Buggy Software: Achilles Heel of Big-Data-Powered Science?

We've heard a lot about scientific fraud recently, and it's a serious concern. But how reliable are honest research results? On the science website iSGTW, the journalist Adrian Giordani points to a growing concern with software defects:

In October 2012, a workshop about maintainable software practices in e-science highlighted that unchecked errors in code have caused retractions in major research papers. For example, in December 2006, Geoffrey Chang from the Department of Molecular Biology at the Scripps Research Institute, California, US, was horrified when a hand-written program flipped two columns of data, inverting an electron-density map. As a result, a number of papers had to be retracted from the journal Science.

In an earlier paper co-authored with a professor of forensic software engineering, Leslie Hatton, he had written:

I (Hatton) have worked for 40 years in meteorology, seismology, and computing, and most of the software I've used has been corrupted to some extent by such defects - no matter how earnestly the programmers performed their feats of testing. The defects, when they eventually surface, always seem to come as a big surprise.

The defects themselves arise from many causes, including: a requirement might not be understood correctly; the physics could be wrong; there could be a simple typographical error in the code, such as a + instead of a - in a formula; the programmer may rely on a subtle feature of a programming language which is not defined properly, such as uninitialized variables; there may be numerical instabilities such as over-flow, under-flow or rounding errors; or basic logic errors in the code. The list is very large. All are essentially human in one form or another but are exacerbated by the complexity of programming languages, the complexity of algorithms, and the sheer size of the computations.

A site called RunMyCode, developed by the Columbia University computer scientist Victoria Stodden, helps scientists discover errors by sharing code and data, accelerating replication of experiments.  And fortunately many software glitches, as in more familiar consumer products, occur only occasionally and don't seriously affect functionality most of the time.
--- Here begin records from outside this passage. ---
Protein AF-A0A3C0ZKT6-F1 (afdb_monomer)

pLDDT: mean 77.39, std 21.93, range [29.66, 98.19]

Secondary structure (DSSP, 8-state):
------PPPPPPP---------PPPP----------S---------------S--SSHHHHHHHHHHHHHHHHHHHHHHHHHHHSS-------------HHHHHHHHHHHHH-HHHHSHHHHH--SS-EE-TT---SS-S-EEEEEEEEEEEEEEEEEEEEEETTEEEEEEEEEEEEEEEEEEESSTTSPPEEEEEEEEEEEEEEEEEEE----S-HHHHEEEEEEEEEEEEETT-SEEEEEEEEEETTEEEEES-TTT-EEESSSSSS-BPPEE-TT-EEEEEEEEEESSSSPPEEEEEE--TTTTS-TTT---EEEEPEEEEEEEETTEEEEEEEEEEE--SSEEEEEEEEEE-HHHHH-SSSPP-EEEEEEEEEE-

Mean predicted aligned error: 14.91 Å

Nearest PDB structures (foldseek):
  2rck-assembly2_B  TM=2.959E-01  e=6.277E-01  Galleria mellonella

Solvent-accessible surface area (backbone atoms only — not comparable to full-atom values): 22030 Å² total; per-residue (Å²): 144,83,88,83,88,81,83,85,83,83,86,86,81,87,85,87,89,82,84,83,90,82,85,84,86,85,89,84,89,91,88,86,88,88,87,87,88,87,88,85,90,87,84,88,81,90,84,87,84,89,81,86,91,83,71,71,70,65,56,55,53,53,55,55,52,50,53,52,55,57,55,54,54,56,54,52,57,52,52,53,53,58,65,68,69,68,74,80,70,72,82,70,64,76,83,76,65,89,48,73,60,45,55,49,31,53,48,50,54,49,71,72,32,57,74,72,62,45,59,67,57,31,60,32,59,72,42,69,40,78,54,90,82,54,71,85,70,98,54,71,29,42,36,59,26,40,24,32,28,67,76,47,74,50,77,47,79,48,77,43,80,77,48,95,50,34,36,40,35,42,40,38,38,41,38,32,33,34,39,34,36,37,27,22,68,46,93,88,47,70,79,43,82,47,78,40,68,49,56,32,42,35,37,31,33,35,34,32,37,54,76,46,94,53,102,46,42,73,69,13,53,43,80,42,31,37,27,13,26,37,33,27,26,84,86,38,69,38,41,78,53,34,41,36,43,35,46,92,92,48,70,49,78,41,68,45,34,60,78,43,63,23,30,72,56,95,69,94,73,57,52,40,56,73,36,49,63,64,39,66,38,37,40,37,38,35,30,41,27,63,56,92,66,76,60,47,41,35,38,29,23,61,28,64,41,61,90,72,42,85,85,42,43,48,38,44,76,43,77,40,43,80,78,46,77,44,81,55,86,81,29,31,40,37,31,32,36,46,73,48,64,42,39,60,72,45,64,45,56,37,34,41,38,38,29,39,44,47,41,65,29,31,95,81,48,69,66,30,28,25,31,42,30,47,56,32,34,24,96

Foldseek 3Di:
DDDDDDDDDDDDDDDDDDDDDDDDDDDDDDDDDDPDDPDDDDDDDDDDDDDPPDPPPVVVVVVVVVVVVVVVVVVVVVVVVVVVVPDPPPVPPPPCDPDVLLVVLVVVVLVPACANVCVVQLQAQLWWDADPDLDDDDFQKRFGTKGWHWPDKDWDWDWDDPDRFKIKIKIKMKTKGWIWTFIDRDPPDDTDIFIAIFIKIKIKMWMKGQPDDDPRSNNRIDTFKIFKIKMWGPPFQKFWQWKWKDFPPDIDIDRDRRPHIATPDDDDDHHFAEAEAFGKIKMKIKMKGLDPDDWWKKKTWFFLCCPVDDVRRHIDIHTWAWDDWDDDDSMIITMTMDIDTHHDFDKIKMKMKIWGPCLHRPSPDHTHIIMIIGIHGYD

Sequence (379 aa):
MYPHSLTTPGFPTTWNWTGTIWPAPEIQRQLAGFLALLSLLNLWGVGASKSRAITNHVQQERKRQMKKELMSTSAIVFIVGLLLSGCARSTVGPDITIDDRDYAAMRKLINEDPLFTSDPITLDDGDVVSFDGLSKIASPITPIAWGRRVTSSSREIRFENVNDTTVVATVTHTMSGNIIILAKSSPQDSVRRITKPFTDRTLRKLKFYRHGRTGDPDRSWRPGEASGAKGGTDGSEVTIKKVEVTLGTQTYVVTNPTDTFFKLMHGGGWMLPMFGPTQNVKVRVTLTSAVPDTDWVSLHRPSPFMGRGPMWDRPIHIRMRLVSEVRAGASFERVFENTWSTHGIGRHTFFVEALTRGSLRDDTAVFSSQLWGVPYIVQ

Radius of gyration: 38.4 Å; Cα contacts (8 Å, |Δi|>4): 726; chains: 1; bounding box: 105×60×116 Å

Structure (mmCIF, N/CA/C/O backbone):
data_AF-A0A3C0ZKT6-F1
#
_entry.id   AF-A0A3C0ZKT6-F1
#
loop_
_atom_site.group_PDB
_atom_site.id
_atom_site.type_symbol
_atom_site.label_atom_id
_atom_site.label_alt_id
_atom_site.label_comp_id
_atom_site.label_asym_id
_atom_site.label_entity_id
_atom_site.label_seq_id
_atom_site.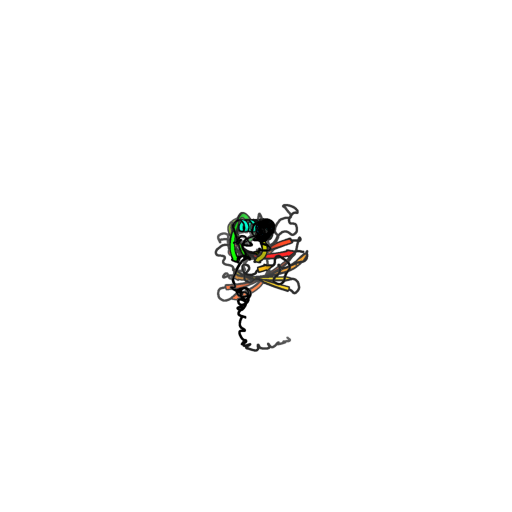pdbx_PDB_ins_code
_atom_site.Cartn_x
_atom_site.Cartn_y
_atom_site.Cartn_z
_atom_site.occupancy
_atom_site.B_iso_or_equiv
_atom_site.auth_seq_id
_atom_site.auth_comp_id
_atom_site.auth_asym_id
_atom_site.auth_atom_id
_atom_site.pdbx_PDB_model_num
ATOM 1 N N . MET A 1 1 ? -31.722 -32.224 16.180 1.00 42.47 1 MET A N 1
ATOM 2 C CA . MET A 1 1 ? -31.679 -33.700 16.130 1.00 42.47 1 MET A CA 1
ATOM 3 C C . MET A 1 1 ? -31.705 -34.094 14.663 1.00 42.47 1 MET A C 1
ATOM 5 O O . MET A 1 1 ? -32.728 -33.874 14.045 1.00 42.47 1 MET A O 1
ATOM 9 N N . TYR A 1 2 ? -30.544 -34.476 14.122 1.00 32.22 2 TYR A N 1
ATOM 10 C CA . TYR A 1 2 ? -30.250 -35.191 12.863 1.00 32.22 2 TYR A CA 1
ATOM 11 C C . TYR A 1 2 ? -28.749 -34.957 12.596 1.00 32.22 2 TYR A C 1
ATOM 13 O O . TYR A 1 2 ? -28.375 -33.820 12.304 1.00 32.22 2 TYR A O 1
ATOM 21 N N . PRO A 1 3 ? -27.869 -35.957 12.782 1.00 50.72 3 PRO A N 1
ATOM 22 C CA . PRO A 1 3 ? -26.447 -35.818 12.505 1.00 50.72 3 PRO A CA 1
ATOM 23 C C . PRO A 1 3 ? -26.101 -36.469 11.160 1.00 50.72 3 PRO A C 1
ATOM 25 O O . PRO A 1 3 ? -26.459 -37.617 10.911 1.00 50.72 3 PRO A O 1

The real problem is that once in a while a software error can turn lethal, as it did notoriously in radiation therapy in the 1980s.
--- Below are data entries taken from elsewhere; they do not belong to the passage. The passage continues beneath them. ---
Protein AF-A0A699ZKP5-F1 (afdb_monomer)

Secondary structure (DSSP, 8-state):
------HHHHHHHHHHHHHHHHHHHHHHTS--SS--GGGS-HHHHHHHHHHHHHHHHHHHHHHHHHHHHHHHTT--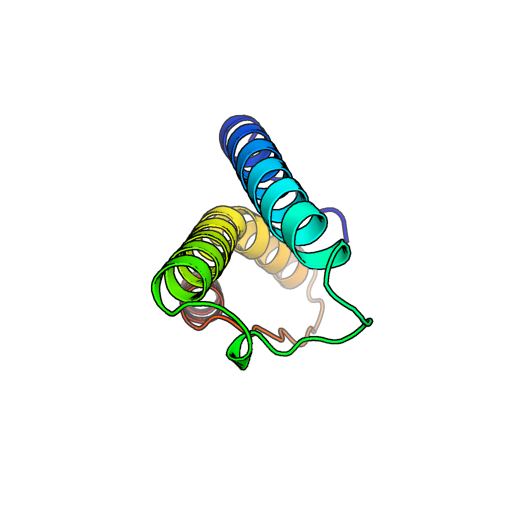-----S-HHHHHHHHTT-

Sequence (94 aa):
VYLRVDDKAAVQLKRQQGQLAEIKELMSCGGGMAGSLNALHQEQRQAVMGLYHETARLKVPAVQGYIKDLLENDVKMLVFGHHMVLLDGVEKAV

Structure (mmCIF, N/CA/C/O backbone):
data_AF-A0A699ZKP5-F1
#
_entry.id   AF-A0A699ZKP5-F1
#
loop_
_atom_site.group_PDB
_atom_site.id
_atom_site.type_symbol
_atom_site.label_atom_id
_atom_site.label_alt_id
_atom_site.label_comp_id
_atom_site.label_asym_id
_atom_site.label_entity_id
_atom_site.label_seq_id
_atom_site.pdbx_PDB_ins_code
_atom_site.Cartn_x
_atom_site.Cartn_y
_atom_site.Cartn_z
_atom_site.occupancy
_atom_site.B_iso_or_equiv
_atom_site.auth_seq_id
_atom_site.auth_comp_id
_atom_site.auth_asym_id
_atom_site.auth_atom_id
_atom_site.pdbx_PDB_model_num
ATOM 1 N N . VAL A 1 1 ? -12.464 -5.757 -2.940 1.00 48.41 1 VAL A N 1
ATOM 2 C CA . VAL A 1 1 ? -12.259 -4.611 -2.024 1.00 48.41 1 VAL A CA 1
ATOM 3 C C . VAL A 1 1 ? -11.861 -3.411 -2.867 1.00 48.41 1 VAL A C 1
ATOM 5 O O . VAL A 1 1 ? -10.831 -3.479 -3.527 1.00 48.41 1 VAL A O 1
ATOM 8 N N . TYR A 1 2 ? -12.701 -2.375 -2.941 1.00 52.19 2 TYR A N 1
ATOM 9 C CA . TYR A 1 2 ? -12.376 -1.143 -3.666 1.00 52.19 2 TYR A CA 1
ATOM 10 C C . TYR A 1 2 ? -11.718 -0.169 -2.689 1.00 52.19 2 TYR A C 1
ATOM 12 O O . TYR A 1 2 ? -12.401 0.478 -1.901 1.00 52.19 2 TYR A O 1
ATOM 20 N N . LEU A 1 3 ? -10.387 -0.109 -2.715 1.00 61.66 3 LEU A N 1
ATOM 21 C CA . LEU A 1 3 ? -9.625 0.916 -2.005 1.00 61.66 3 LEU A CA 1
ATOM 22 C C . LEU A 1 3 ? -9.850 2.257 -2.699 1.00 61.66 3 LEU A C 1
ATOM 24 O O . LEU A 1 3 ? -9.581 2.384 -3.895 1.00 61.66 3 LEU A O 1
ATOM 28 N N . ARG A 1 4 ? -10.356 3.244 -1.957 1.00 69.06 4 ARG A N 1
ATOM 29 C CA . ARG A 1 4 ? -10.426 4.625 -2.437 1.00 69.06 4 ARG A CA 1
ATOM 30 C C . ARG A 1 4 ? -9.028 5.215 -2.345 1.00 69.06 4 ARG A C 1
ATOM 32 O O . ARG A 1 4 ? -8.461 5.303 -1.264 1.00 6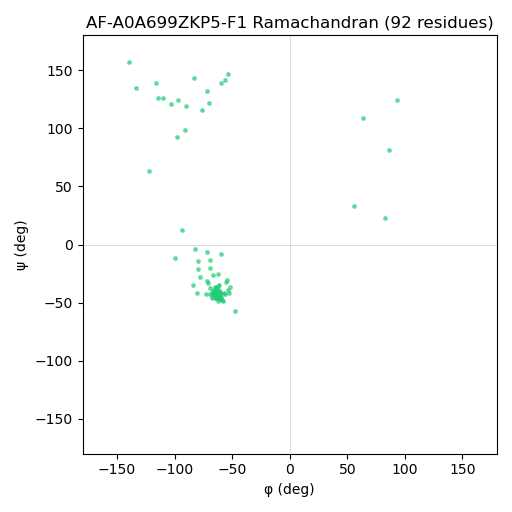9.06 4 ARG A O 1
ATOM 39 N N . VAL A 1 5 ? -8.465 5.548 -3.497 1.00 70.56 5 VAL A N 1
ATOM 40 C CA . VAL A 1 5 ? -7.135 6.143 -3.619 1.00 70.56 5 VAL A CA 1
ATOM 41 C C . VAL A 1 5 ? -7.321 7.537 -4.200 1.00 70.56 5 VAL A C 1
ATOM 43 O O . VAL A 1 5 ? -8.136 7.696 -5.108 1.00 70.56 5 VAL A O 1
ATOM 46 N N . ASP A 1 6 ? -6.586 8.525 -3.691 1.00 76.12 6 ASP A N 1
ATOM 47 C CA . ASP A 1 6 ? -6.645 9.901 -4.192 1.00 76.12 6 ASP A CA 1
ATOM 48 C C . ASP A 1 6 ? -6.416 9.966 -5.707 1.00 76.12 6 ASP A C 1
ATOM 50 O O . ASP A 1 6 ? -5.594 9.220 -6.244 1.00 76.12 6 ASP A O 1
ATOM 54 N N . ASP A 1 7 ? -7.064 10.910 -6.395 1.00 73.06 7 ASP A N 1
ATOM 55 C CA . ASP A 1 7 ? -7.033 11.008 -7.863 1.00 73.06 7 ASP A CA 1
ATOM 56 C C . ASP A 1 7 ? -5.606 11.055 -8.433 1.00 73.06 7 ASP A C 1
ATOM 58 O O . ASP A 1 7 ? -5.296 10.405 -9.433 1.00 73.06 7 ASP A O 1
ATOM 62 N N . LYS A 1 8 ? -4.691 11.761 -7.756 1.00 76.31 8 LYS A N 1
ATOM 63 C CA . LYS A 1 8 ? -3.272 11.829 -8.146 1.00 76.31 8 LYS A CA 1
ATOM 64 C C . LYS A 1 8 ? -2.577 10.471 -8.030 1.00 76.31 8 LYS A C 1
ATOM 66 O O . LYS A 1 8 ? -1.855 10.064 -8.940 1.00 76.31 8 LYS A O 1
ATOM 71 N N . ALA A 1 9 ? -2.819 9.758 -6.934 1.00 73.75 9 ALA A N 1
ATOM 72 C CA . ALA A 1 9 ? -2.255 8.435 -6.698 1.00 73.75 9 ALA A CA 1
ATOM 73 C C . ALA A 1 9 ? -2.895 7.379 -7.614 1.00 73.75 9 ALA A C 1
ATOM 75 O O . ALA A 1 9 ? -2.198 6.482 -8.079 1.00 73.75 9 ALA A O 1
ATOM 76 N N . ALA A 1 10 ? -4.177 7.520 -7.961 1.00 74.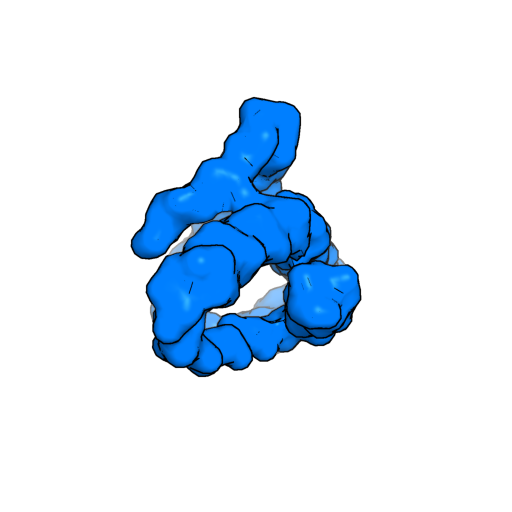62 10 ALA A N 1
ATOM 77 C CA . ALA A 1 10 ? -4.863 6.671 -8.930 1.00 74.62 10 ALA A CA 1
ATOM 78 C C . ALA A 1 10 ? -4.291 6.831 -10.349 1.00 74.62 10 ALA A C 1
ATOM 80 O O . ALA A 1 10 ? -4.062 5.833 -11.037 1.00 74.62 10 ALA A O 1
ATOM 81 N N . VAL A 1 11 ? -4.000 8.065 -10.779 1.00 77.62 11 VAL A N 1
ATOM 82 C CA . VAL A 1 11 ? -3.320 8.336 -12.059 1.00 77.62 11 VAL A CA 1
ATOM 83 C C . VAL A 1 11 ? -1.917 7.724 -12.070 1.00 77.62 11 VAL A C 1
ATOM 85 O O . VAL A 1 11 ? -1.538 7.063 -13.039 1.00 77.62 11 VAL A O 1
ATOM 88 N N . GLN A 1 12 ? -1.160 7.883 -10.981 1.00 78.06 12 GLN A N 1
ATOM 89 C CA . GLN A 1 12 ? 0.189 7.327 -10.867 1.00 78.06 12 GLN A CA 1
ATOM 90 C C . GLN A 1 12 ? 0.184 5.790 -10.841 1.00 78.06 12 GLN A C 1
ATOM 92 O O . GLN A 1 12 ? 0.977 5.165 -11.545 1.00 78.06 12 GLN A O 1
ATOM 97 N N . LEU A 1 13 ? -0.764 5.177 -10.128 1.00 77.62 13 LEU A N 1
ATOM 98 C CA . LEU A 1 13 ? -0.976 3.728 -10.121 1.00 77.62 13 LEU A CA 1
ATOM 99 C C . LEU A 1 13 ? -1.353 3.197 -11.503 1.00 77.62 13 LEU A C 1
ATOM 101 O O . LEU A 1 13 ? -0.796 2.185 -11.917 1.00 77.62 13 LEU A O 1
ATOM 105 N N . LYS A 1 14 ? -2.247 3.870 -12.242 1.00 79.75 14 LYS A N 1
ATOM 106 C CA . LYS A 1 14 ? -2.588 3.476 -13.621 1.00 79.75 14 LYS A CA 1
ATOM 107 C C . LYS A 1 14 ? -1.370 3.522 -14.537 1.00 79.75 14 LYS A C 1
ATOM 109 O O . LYS A 1 14 ? -1.169 2.602 -15.324 1.00 79.75 14 LYS A O 1
ATOM 114 N N . ARG A 1 15 ? -0.534 4.556 -14.411 1.00 80.94 15 ARG A N 1
ATOM 115 C CA . ARG A 1 15 ? 0.713 4.664 -15.179 1.00 80.94 15 ARG A CA 1
ATOM 116 C C . ARG A 1 15 ? 1.673 3.518 -14.853 1.00 80.94 15 ARG A C 1
ATOM 118 O O . ARG A 1 15 ? 2.159 2.866 -15.770 1.00 80.94 15 ARG A O 1
ATOM 125 N N . GLN A 1 16 ? 1.900 3.237 -13.570 1.00 76.56 16 GLN A N 1
ATOM 126 C CA . GLN A 1 16 ? 2.773 2.141 -13.132 1.00 76.56 16 GLN A CA 1
ATOM 127 C C . GLN A 1 16 ? 2.223 0.762 -13.526 1.00 76.56 16 GLN A C 1
ATOM 129 O O . GLN A 1 16 ? 2.989 -0.120 -13.902 1.00 76.56 16 GLN A O 1
ATOM 134 N N . GLN A 1 17 ? 0.900 0.573 -13.495 1.00 76.44 17 GLN A N 1
ATOM 135 C CA . GLN A 1 17 ? 0.243 -0.637 -13.997 1.00 76.44 17 GLN A CA 1
ATOM 136 C C . GLN A 1 17 ? 0.419 -0.799 -15.507 1.00 76.44 17 GLN A C 1
ATOM 138 O O . GLN A 1 17 ? 0.666 -1.913 -15.954 1.00 76.44 17 GLN A O 1
ATOM 143 N N . GLY A 1 18 ? 0.339 0.291 -16.277 1.00 77.12 18 GLY A N 1
ATOM 144 C CA . GLY A 1 18 ? 0.630 0.282 -17.711 1.00 77.12 18 GLY A CA 1
ATOM 145 C C . GLY A 1 18 ? 2.069 -0.146 -18.001 1.00 77.12 18 GLY A C 1
ATOM 146 O O . GLY A 1 18 ? 2.285 -1.046 -18.801 1.00 77.12 18 GLY A O 1
ATOM 147 N N . GLN A 1 19 ? 3.037 0.410 -17.268 1.00 76.69 19 GLN A N 1
ATOM 148 C CA . GLN A 1 19 ? 4.449 0.024 -17.384 1.00 76.69 19 GLN A CA 1
ATOM 149 C C . GLN A 1 19 ? 4.681 -1.445 -17.007 1.00 76.69 19 GLN A C 1
ATOM 151 O O . GLN A 1 19 ? 5.396 -2.160 -17.699 1.00 76.69 19 GLN A O 1
ATOM 156 N N . LEU A 1 20 ? 4.052 -1.926 -15.930 1.00 73.06 20 LEU A N 1
ATOM 157 C CA . LEU A 1 20 ? 4.105 -3.338 -15.539 1.00 73.06 20 LEU A CA 1
ATOM 158 C C . LEU A 1 20 ? 3.460 -4.254 -16.585 1.00 73.06 20 LEU A C 1
ATOM 160 O O . LEU A 1 20 ? 3.958 -5.356 -16.798 1.00 73.06 20 LEU A O 1
ATOM 164 N N . ALA A 1 21 ? 2.366 -3.824 -17.217 1.00 75.31 21 ALA A N 1
ATOM 165 C CA . ALA A 1 21 ? 1.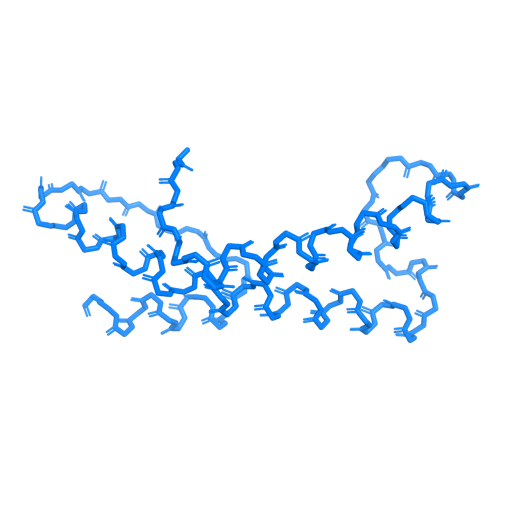690 -4.580 -18.266 1.00 75.31 21 ALA A CA 1
ATOM 166 C C . ALA A 1 21 ? 2.554 -4.678 -19.524 1.00 75.31 21 ALA A C 1
ATOM 168 O O . ALA A 1 21 ? 2.746 -5.781 -20.013 1.00 75.31 21 ALA A O 1
ATOM 169 N N . GLU A 1 22 ? 3.147 -3.572 -19.971 1.00 76.12 22 GLU A N 1
ATOM 170 C CA . GLU A 1 22 ? 4.065 -3.531 -21.115 1.00 76.12 22 GLU A CA 1
ATOM 171 C C . GLU A 1 22 ? 5.299 -4.411 -20.872 1.00 76.12 22 GLU A C 1
ATOM 173 O O . GLU A 1 22 ? 5.655 -5.251 -21.697 1.00 76.12 22 GLU A O 1
ATOM 178 N N . ILE A 1 23 ? 5.897 -4.305 -19.682 1.00 71.25 23 ILE A N 1
ATOM 179 C CA . ILE A 1 23 ? 7.019 -5.150 -19.271 1.00 71.25 23 ILE A CA 1
ATOM 180 C C . ILE A 1 23 ? 6.603 -6.633 -19.237 1.00 71.25 23 ILE A C 1
ATOM 182 O O . ILE A 1 23 ? 7.359 -7.492 -19.683 1.00 71.25 23 ILE A O 1
ATOM 186 N N . LYS A 1 24 ? 5.399 -6.955 -18.749 1.00 67.81 24 LYS A N 1
ATOM 187 C CA . LYS A 1 24 ? 4.870 -8.328 -18.708 1.00 67.81 24 LYS A CA 1
ATOM 188 C C . LYS A 1 24 ? 4.480 -8.858 -20.093 1.00 67.81 24 LYS A C 1
ATOM 190 O O . LYS A 1 24 ? 4.584 -10.057 -20.331 1.00 67.81 24 LYS A O 1
ATOM 195 N N . GLU A 1 25 ? 4.035 -8.000 -21.000 1.00 68.62 25 GLU A N 1
ATOM 196 C CA . GLU A 1 25 ? 3.665 -8.353 -22.371 1.00 68.62 25 GLU A CA 1
ATOM 197 C C . GLU A 1 25 ? 4.913 -8.644 -23.209 1.00 68.62 25 GLU A C 1
ATOM 199 O O . GLU A 1 25 ? 4.986 -9.690 -23.852 1.00 68.62 25 GLU A O 1
ATOM 204 N N . LEU A 1 26 ? 5.960 -7.823 -23.062 1.00 64.69 26 LEU A N 1
ATOM 205 C CA . LEU A 1 26 ? 7.303 -8.120 -23.570 1.00 64.69 26 LEU A CA 1
ATOM 206 C C . LEU A 1 26 ? 7.840 -9.465 -23.040 1.00 64.69 26 LEU A C 1
ATOM 208 O O . LEU A 1 26 ? 8.548 -10.168 -23.759 1.00 64.69 26 LEU A O 1
ATOM 212 N N . MET A 1 27 ? 7.466 -9.863 -21.815 1.00 61.34 27 MET A N 1
ATOM 213 C CA . MET A 1 27 ? 7.797 -11.178 -21.239 1.00 61.34 27 MET A CA 1
ATOM 214 C C . MET A 1 27 ? 6.911 -12.325 -21.764 1.00 61.34 27 MET A C 1
ATOM 216 O O . MET A 1 27 ? 7.363 -13.467 -21.804 1.00 61.34 27 MET A O 1
ATOM 220 N N . SER A 1 28 ? 5.666 -12.063 -22.179 1.00 55.50 28 SER A N 1
ATOM 221 C CA . SER A 1 28 ? 4.719 -13.097 -22.635 1.00 55.50 28 SER A CA 1
ATOM 222 C C . SER A 1 28 ? 5.114 -13.735 -23.972 1.00 55.50 28 SER A C 1
ATOM 224 O O . SER A 1 28 ? 4.679 -14.850 -24.262 1.00 55.50 28 SER A O 1
ATOM 226 N N . CYS A 1 29 ? 5.958 -13.077 -24.770 1.00 48.31 29 CYS A N 1
ATOM 227 C CA . CYS A 1 29 ? 6.536 -13.654 -25.987 1.00 48.31 29 CYS A CA 1
ATOM 228 C C . CYS A 1 29 ? 7.604 -14.734 -25.700 1.00 48.31 29 CYS A C 1
ATOM 230 O O . CYS A 1 29 ? 8.050 -15.408 -26.625 1.00 48.31 29 CYS A O 1
ATOM 232 N N . GLY A 1 30 ? 7.987 -14.937 -24.431 1.00 43.69 30 GLY A N 1
ATOM 233 C CA . GLY A 1 30 ? 8.936 -15.953 -23.977 1.00 43.69 30 GLY A CA 1
ATOM 234 C C . GLY A 1 30 ? 8.342 -16.905 -22.935 1.00 43.69 30 GLY A C 1
ATOM 235 O O . GLY A 1 30 ? 8.816 -16.938 -21.811 1.00 43.69 30 GLY A O 1
ATOM 236 N N . GLY A 1 31 ? 7.315 -17.677 -23.308 1.00 34.16 31 GLY A N 1
ATOM 237 C CA . GLY A 1 31 ? 6.938 -18.948 -22.666 1.00 34.16 31 GLY A CA 1
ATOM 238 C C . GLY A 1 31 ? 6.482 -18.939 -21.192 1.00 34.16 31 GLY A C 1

Replicability can help scientists correct inevitable bugs. But what about the many other programs that govern everyday life, from forensic lab tests to credit scores and anti-terrorism watch lists, of which the codes are often commercial or national security secrets? In the Defense Department's troubled F-35 jet program,

the "gorilla in the room," [the project manager Air Force Major] General [Christopher] Bogdan said, is testing and securing the 24 million lines of software code for the plane and its support systems, a mountain of instructions that goes far beyond what has been tried in any plane.

In civilian life, for example in credit score calculations, there is often no effective appeal from these programs' results. The question now is whether we can develop better tools for catching false positives and false negatives before they do serious damage.